[TASK TO COMPLETE]
The listing below holds a line with "Protein AF-A0A2V8K5L6-F1 (afdb_monomer_lite)" and a line with "ATOM 2 C CA . MET A 1 1 ? -6.806". Reproduce those two lines exactly, plus everything between them.

[DATA FOR PROCESSING]
# # # # # # #

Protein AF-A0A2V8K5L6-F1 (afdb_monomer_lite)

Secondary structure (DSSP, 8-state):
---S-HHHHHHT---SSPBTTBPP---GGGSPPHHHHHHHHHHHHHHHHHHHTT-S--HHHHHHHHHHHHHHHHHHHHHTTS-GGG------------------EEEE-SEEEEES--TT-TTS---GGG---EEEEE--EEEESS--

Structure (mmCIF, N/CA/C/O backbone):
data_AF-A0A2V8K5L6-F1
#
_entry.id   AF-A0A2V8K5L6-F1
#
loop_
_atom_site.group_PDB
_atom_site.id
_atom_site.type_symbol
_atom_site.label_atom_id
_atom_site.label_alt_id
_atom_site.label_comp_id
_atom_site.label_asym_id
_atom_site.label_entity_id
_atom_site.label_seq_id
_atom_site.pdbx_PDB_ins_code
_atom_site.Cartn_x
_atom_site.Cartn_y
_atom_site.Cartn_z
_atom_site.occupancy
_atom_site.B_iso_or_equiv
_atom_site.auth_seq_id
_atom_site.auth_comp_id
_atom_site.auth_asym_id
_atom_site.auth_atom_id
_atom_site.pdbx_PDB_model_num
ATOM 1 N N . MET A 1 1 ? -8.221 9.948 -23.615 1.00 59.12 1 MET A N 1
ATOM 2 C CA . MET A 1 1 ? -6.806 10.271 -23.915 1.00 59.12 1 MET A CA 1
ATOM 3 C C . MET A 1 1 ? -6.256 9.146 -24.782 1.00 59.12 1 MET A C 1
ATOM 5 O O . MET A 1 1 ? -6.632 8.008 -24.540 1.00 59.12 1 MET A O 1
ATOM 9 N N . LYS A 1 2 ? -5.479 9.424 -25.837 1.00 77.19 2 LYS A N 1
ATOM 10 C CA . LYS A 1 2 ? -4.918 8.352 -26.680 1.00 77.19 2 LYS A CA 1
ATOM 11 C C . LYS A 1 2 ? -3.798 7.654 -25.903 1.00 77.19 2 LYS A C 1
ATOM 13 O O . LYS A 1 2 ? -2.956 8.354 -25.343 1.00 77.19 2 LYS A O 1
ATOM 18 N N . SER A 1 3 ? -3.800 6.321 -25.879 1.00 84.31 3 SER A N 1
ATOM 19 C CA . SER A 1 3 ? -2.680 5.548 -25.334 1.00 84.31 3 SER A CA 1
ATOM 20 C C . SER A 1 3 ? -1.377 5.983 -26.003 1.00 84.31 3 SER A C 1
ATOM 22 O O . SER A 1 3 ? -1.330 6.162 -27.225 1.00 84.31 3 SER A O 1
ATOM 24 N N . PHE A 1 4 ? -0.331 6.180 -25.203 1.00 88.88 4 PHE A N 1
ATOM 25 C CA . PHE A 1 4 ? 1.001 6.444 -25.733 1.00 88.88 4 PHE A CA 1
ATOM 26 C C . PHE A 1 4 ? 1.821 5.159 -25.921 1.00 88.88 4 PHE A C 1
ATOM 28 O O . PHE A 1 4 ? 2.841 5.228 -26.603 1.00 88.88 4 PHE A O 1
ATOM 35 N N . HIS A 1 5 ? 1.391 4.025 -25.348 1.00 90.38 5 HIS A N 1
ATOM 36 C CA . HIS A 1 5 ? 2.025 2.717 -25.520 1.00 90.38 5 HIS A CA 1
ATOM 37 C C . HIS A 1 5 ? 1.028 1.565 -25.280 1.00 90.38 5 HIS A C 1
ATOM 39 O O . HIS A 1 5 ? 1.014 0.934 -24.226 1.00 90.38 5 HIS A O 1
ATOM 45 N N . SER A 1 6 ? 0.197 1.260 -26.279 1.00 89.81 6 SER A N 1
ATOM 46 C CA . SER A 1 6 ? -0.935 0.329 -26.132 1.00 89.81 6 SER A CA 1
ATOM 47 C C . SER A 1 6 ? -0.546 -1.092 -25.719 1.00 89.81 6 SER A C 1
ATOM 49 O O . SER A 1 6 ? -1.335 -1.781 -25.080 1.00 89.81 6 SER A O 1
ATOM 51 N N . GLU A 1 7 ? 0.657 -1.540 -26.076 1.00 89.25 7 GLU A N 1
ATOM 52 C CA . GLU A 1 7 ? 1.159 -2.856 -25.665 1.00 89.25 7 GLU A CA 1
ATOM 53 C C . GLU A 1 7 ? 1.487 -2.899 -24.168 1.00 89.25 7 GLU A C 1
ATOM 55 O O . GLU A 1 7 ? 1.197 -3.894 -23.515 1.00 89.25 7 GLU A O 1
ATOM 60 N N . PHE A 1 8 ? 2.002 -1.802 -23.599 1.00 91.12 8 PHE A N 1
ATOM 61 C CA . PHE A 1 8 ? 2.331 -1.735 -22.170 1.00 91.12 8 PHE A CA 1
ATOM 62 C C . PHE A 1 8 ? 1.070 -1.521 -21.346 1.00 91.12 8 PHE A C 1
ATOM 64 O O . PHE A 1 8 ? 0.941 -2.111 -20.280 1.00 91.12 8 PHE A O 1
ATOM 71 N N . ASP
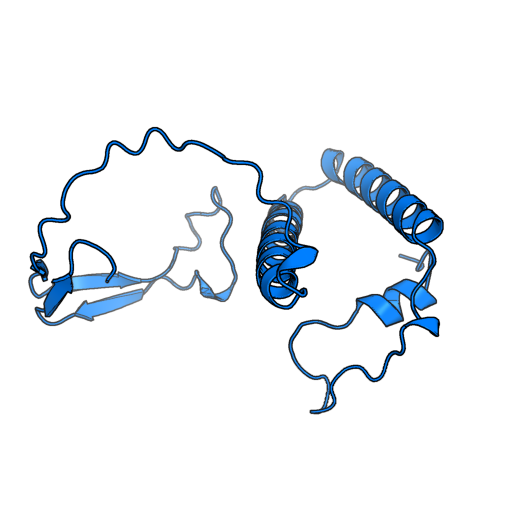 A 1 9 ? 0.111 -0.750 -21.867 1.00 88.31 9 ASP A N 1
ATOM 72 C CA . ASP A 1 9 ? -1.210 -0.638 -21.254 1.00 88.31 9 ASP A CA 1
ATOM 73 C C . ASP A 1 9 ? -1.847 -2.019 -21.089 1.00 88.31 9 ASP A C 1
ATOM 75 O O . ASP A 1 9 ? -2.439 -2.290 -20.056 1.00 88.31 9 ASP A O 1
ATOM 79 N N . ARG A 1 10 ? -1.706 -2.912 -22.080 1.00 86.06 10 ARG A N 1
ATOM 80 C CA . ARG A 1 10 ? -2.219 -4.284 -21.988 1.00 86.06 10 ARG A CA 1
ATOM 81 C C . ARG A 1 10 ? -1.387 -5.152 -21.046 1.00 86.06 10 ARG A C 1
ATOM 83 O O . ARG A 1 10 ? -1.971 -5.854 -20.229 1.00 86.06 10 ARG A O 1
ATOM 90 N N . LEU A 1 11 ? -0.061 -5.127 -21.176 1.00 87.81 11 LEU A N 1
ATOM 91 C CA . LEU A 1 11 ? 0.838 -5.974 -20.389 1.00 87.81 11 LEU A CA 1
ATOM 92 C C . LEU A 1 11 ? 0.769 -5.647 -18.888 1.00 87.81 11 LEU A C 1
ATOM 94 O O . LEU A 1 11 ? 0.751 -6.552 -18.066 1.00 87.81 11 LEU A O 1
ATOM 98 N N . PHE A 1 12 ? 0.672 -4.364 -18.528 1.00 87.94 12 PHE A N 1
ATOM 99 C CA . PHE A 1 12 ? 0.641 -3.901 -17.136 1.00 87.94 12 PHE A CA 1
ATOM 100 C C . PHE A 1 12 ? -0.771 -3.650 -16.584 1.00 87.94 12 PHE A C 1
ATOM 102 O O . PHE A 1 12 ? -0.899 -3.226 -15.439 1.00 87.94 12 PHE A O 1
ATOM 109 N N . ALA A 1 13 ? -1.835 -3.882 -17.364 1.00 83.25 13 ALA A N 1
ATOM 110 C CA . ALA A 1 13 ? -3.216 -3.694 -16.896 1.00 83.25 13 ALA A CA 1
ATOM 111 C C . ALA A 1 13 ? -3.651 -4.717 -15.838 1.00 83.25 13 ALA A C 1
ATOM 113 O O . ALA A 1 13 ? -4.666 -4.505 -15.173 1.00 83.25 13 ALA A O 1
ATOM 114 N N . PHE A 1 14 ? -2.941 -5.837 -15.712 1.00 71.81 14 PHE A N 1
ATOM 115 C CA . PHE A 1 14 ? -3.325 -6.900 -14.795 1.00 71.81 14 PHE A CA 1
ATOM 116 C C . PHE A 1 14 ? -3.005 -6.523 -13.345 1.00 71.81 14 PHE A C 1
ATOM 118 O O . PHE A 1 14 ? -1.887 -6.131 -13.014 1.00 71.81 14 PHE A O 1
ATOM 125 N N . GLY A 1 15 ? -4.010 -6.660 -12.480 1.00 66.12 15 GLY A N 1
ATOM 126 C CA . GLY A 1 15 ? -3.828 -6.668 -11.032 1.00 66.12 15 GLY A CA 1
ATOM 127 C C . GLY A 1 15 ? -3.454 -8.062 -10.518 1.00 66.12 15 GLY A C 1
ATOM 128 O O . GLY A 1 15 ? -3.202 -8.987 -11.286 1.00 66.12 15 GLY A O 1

# # # # # # #

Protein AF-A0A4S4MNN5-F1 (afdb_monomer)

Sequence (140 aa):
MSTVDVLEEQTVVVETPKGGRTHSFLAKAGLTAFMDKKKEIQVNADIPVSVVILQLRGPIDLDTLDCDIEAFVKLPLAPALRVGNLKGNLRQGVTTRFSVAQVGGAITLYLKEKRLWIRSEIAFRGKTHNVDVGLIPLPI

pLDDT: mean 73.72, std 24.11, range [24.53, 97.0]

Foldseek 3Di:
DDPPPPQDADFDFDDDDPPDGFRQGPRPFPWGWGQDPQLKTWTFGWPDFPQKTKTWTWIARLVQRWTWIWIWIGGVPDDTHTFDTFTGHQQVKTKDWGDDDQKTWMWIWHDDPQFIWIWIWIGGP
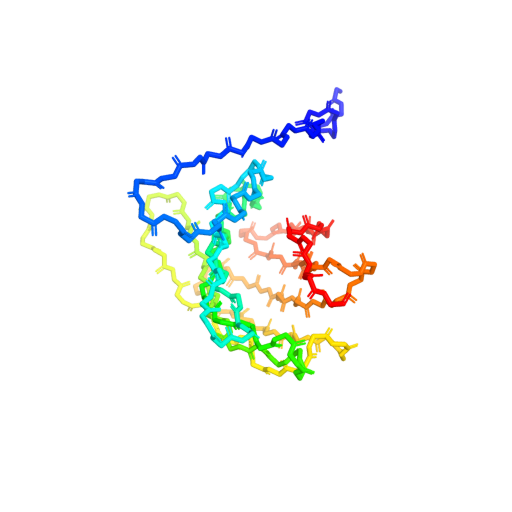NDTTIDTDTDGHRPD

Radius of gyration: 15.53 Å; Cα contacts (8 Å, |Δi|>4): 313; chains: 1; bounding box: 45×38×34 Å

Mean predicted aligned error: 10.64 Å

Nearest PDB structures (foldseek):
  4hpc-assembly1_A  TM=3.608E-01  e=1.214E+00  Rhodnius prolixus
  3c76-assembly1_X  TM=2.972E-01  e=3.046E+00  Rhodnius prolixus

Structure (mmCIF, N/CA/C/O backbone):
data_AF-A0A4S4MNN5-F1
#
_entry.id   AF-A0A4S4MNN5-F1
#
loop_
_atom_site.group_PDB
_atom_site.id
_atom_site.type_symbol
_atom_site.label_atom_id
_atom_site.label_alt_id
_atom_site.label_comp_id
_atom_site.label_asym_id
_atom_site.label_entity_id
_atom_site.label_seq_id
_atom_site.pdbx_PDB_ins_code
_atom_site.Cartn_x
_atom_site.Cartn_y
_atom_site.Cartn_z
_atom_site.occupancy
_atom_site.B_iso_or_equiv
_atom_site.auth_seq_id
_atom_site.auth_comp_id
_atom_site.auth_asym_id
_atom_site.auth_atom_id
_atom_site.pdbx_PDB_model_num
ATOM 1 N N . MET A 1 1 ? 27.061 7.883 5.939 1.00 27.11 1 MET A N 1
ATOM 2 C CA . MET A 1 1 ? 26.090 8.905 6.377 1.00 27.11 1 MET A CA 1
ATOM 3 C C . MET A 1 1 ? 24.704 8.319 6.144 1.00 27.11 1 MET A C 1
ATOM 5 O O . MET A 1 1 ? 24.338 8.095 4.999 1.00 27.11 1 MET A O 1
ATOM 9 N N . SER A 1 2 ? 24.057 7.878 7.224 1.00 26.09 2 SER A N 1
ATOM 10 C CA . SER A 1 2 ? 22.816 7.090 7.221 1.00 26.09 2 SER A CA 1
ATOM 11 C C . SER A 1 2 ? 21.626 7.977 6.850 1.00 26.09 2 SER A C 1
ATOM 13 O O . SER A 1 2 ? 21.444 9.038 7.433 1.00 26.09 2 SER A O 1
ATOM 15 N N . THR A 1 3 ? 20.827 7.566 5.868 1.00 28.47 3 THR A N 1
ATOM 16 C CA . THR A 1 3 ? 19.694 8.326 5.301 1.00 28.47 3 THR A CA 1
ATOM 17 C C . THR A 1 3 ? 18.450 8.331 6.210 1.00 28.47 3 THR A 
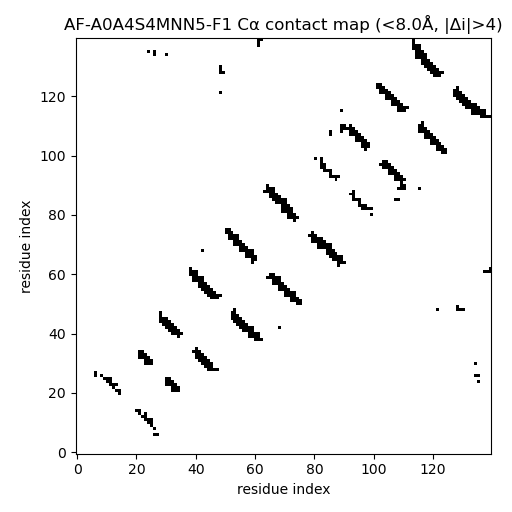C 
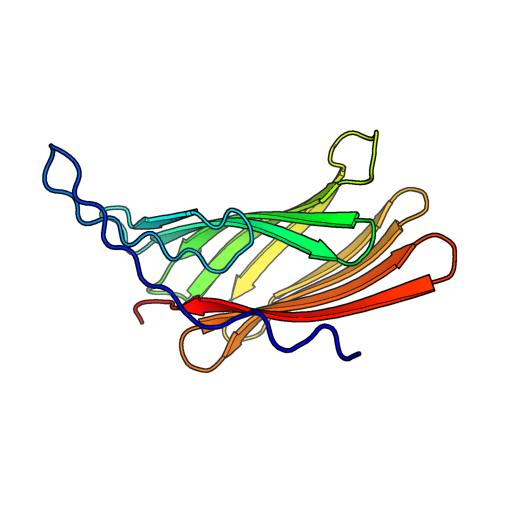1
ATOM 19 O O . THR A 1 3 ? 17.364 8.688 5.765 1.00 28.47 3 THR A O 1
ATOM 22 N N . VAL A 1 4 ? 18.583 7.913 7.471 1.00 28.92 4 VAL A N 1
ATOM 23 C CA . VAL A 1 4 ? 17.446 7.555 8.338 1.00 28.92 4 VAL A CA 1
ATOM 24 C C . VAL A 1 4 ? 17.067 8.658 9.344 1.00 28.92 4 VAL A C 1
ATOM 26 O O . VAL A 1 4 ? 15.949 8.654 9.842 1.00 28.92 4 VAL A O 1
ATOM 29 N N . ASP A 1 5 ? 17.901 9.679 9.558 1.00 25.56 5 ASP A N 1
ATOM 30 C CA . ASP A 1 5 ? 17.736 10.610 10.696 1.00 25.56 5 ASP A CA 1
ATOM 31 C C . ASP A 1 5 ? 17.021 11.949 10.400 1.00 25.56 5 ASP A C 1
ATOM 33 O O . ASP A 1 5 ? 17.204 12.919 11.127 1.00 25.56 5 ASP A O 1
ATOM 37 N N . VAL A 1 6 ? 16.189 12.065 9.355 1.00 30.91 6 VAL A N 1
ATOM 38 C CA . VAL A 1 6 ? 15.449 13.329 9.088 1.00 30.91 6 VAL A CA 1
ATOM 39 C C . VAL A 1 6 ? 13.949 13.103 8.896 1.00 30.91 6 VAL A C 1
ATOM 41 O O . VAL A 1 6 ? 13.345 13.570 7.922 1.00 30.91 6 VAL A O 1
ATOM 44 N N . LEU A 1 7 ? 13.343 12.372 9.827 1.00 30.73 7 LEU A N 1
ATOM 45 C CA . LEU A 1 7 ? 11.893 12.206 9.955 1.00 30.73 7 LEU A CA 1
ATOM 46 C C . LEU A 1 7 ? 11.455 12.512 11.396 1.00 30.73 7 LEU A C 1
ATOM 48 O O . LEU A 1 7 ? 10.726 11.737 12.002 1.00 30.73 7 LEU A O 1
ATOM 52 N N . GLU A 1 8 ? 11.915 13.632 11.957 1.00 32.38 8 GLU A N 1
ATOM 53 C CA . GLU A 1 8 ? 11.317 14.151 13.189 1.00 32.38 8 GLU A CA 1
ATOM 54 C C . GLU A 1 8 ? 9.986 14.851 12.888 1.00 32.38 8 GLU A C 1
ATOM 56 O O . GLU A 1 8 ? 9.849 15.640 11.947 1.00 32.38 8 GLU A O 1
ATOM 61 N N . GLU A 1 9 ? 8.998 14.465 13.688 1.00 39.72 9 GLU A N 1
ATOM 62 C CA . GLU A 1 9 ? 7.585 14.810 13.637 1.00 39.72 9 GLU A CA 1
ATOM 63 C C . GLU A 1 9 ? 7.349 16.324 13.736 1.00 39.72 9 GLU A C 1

# # # # # # #

[RESPONSE FOR THIS EXERCISE]
Protein AF-A0A2V8K5L6-F1 (afdb_monomer_lite)

Secondary structure (DSSP, 8-state):
---S-HHHHHHT---SSPBTTBPP---GGGSPPHHHHHHHHHHHHHHHHHHHTT-S--HHHHHHHHHHHHHHHHHHHHHTTS-GGG------------------EEEE-SEEEEES--TT-TTS---GGG---EEEEE--EEEESS--

Structure (mmCIF, N/CA/C/O backbone):
data_AF-A0A2V8K5L6-F1
#
_entry.id   AF-A0A2V8K5L6-F1
#
loop_
_atom_site.group_PDB
_atom_site.id
_atom_site.type_symbol
_atom_site.label_atom_id
_atom_site.label_alt_id
_atom_site.label_comp_id
_atom_site.label_asym_id
_atom_site.label_entity_id
_atom_site.label_seq_id
_atom_site.pdbx_PDB_ins_code
_atom_site.Cartn_x
_atom_site.Cartn_y
_atom_site.Cartn_z
_atom_site.occupancy
_atom_site.B_iso_or_equiv
_atom_site.auth_seq_id
_atom_site.auth_comp_id
_atom_site.auth_asym_id
_atom_site.auth_atom_id
_atom_site.pdbx_PDB_model_num
ATOM 1 N N . MET A 1 1 ? -8.221 9.948 -23.615 1.00 59.12 1 MET A N 1
ATOM 2 C CA . MET A 1 1 ? -6.806 10.271 -23.915 1.00 59.12 1 MET A CA 1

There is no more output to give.